● **YOUR OBJECTIVE**
Copy every line below that has the word "repeat" in it.

● **ENTRIES PROVIDED**
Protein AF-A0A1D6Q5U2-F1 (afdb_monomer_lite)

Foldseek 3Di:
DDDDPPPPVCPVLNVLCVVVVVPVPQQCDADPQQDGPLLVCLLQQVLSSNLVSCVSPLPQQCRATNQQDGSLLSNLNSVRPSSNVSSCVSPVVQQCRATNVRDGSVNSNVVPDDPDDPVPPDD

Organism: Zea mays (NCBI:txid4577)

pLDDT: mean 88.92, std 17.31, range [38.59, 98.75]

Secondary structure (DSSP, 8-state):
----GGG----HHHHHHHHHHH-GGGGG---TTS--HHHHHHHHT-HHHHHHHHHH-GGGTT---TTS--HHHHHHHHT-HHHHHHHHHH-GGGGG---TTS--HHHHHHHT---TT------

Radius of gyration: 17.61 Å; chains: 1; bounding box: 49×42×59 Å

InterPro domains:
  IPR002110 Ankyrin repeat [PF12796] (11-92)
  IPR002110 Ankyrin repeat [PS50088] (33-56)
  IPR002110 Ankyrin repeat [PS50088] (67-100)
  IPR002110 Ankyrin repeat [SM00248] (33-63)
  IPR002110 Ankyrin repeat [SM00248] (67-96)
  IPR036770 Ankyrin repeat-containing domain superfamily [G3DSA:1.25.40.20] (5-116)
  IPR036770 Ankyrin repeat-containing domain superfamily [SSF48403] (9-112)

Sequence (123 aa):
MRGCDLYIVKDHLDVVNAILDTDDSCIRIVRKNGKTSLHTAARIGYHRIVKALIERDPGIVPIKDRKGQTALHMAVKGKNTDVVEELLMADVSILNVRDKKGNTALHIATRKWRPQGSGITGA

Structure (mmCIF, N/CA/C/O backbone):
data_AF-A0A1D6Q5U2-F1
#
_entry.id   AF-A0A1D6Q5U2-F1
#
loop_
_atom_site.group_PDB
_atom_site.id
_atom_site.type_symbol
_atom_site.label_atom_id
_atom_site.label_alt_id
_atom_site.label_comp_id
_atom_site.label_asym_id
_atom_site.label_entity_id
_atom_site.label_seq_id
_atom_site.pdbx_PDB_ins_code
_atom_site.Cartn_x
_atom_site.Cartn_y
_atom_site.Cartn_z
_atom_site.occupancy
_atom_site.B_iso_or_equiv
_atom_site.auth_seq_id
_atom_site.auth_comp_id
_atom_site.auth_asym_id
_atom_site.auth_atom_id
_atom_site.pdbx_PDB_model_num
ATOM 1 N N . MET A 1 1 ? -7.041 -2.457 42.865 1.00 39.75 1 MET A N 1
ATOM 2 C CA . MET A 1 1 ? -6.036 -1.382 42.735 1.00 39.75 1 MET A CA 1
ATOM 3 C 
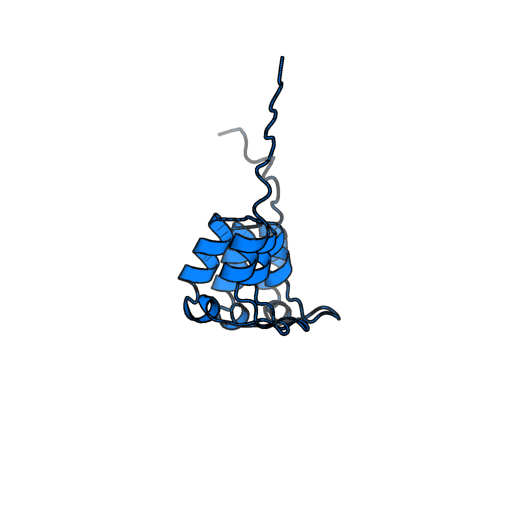C . MET A 1 1 ? -6.686 -0.218 42.010 1.00 39.75 1 MET A C 1
ATOM 5 O O . MET A 1 1 ? -7.326 -0.441 40.993 1.00 39.75 1 MET A O 1
ATOM 9 N N . ARG A 1 2 ? -6.617 0.981 42.593 1.00 38.59 2 ARG A N 1
ATOM 10 C CA . ARG A 1 2 ? -6.964 2.251 41.941 1.00 38.59 2 ARG A CA 1
ATOM 11 C C . ARG A 1 2 ? -5.906 2.601 40.885 1.00 38.59 2 ARG A C 1
ATOM 13 O O . ARG A 1 2 ? -4.734 2.372 41.161 1.00 38.59 2 ARG A O 1
ATOM 20 N N . GLY A 1 3 ? -6.342 3.271 39.813 1.00 40.19 3 GLY A N 1
ATOM 21 C CA . GLY A 1 3 ? -5.536 4.130 38.926 1.00 40.19 3 GLY A CA 1
ATOM 22 C C . GLY A 1 3 ? -4.758 3.347 37.865 1.00 40.19 3 GLY A C 1
ATOM 23 O O . GLY A 1 3 ? -3.968 2.493 38.220 1.00 40.19 3 GLY A O 1
ATOM 24 N N . CYS A 1 4 ? -4.912 3.539 36.554 1.00 56.47 4 CYS A N 1
ATOM 25 C CA . CYS A 1 4 ? -5.118 4.788 35.822 1.00 56.47 4 CYS A CA 1
ATOM 26 C C . CYS A 1 4 ? -5.719 4.551 34.414 1.00 56.47 4 CYS A C 1
ATOM 28 O O . CYS A 1 4 ? -5.408 5.297 33.491 1.00 56.47 4 CYS A O 1
ATOM 30 N N . ASP A 1 5 ? -6.594 3.559 34.221 1.00 50.12 5 ASP A N 1
ATOM 31 C CA . ASP A 1 5 ? -7.105 3.201 32.878 1.00 50.12 5 ASP A CA 1
ATOM 32 C C . ASP A 1 5 ? -8.045 4.248 32.233 1.00 50.12 5 ASP A C 1
ATOM 34 O O . ASP A 1 5 ? -8.613 4.013 31.169 1.00 50.12 5 ASP A O 1
ATOM 38 N N . LEU A 1 6 ? -8.242 5.424 32.844 1.00 44.41 6 LEU A N 1
ATOM 39 C CA . LEU A 1 6 ? -9.291 6.363 32.424 1.00 44.41 6 LEU A CA 1
ATOM 40 C C . LEU A 1 6 ? -8.929 7.319 31.278 1.00 44.41 6 LEU A C 1
ATOM 42 O O . LEU A 1 6 ? -9.756 8.142 30.899 1.00 44.41 6 LEU A O 1
ATOM 46 N N . TYR A 1 7 ? -7.751 7.190 30.678 1.00 50.66 7 TYR A N 1
ATOM 47 C CA . TYR A 1 7 ? -7.496 7.757 29.355 1.00 50.66 7 TYR A CA 1
ATOM 48 C C . TYR A 1 7 ? -6.924 6.665 28.460 1.00 50.66 7 TYR A C 1
ATOM 50 O O . TYR A 1 7 ? -5.779 6.734 28.021 1.00 50.66 7 TYR A O 1
ATOM 58 N N . ILE A 1 8 ? -7.745 5.657 28.145 1.00 55.94 8 ILE A N 1
ATOM 59 C CA . ILE A 1 8 ? -7.625 5.018 26.834 1.00 55.94 8 ILE A CA 1
ATOM 60 C C . ILE A 1 8 ? -7.885 6.150 25.846 1.00 55.94 8 ILE A C 1
ATOM 62 O O . ILE A 1 8 ? -9.031 6.489 25.542 1.00 55.94 8 ILE A O 1
ATOM 66 N N . VAL A 1 9 ? -6.815 6.832 25.444 1.00 51.00 9 VAL A N 1
ATOM 67 C CA . VAL A 1 9 ? -6.847 7.753 24.322 1.00 51.00 9 VAL A CA 1
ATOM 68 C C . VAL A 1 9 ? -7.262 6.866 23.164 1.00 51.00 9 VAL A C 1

● **COMPLETED EXERCISE**
  IPR002110 Ankyrin repeat [PF12796] (11-92)
  IPR002110 Ankyrin repeat [PS50088] (33-56)
  IPR002110 Ankyrin repeat [PS50088] (67-100)
  IPR002110 Ankyrin repeat [SM00248] (33-63)
  IPR002110 Ankyrin repeat [SM00248] (67-96)
  IPR036770 Ankyrin repeat-containing domain superfamily [G3DSA:1.25.40.20] (5-116)
  IPR036770 Ankyrin repeat-containing domain superfamily [SSF48403] (9-112)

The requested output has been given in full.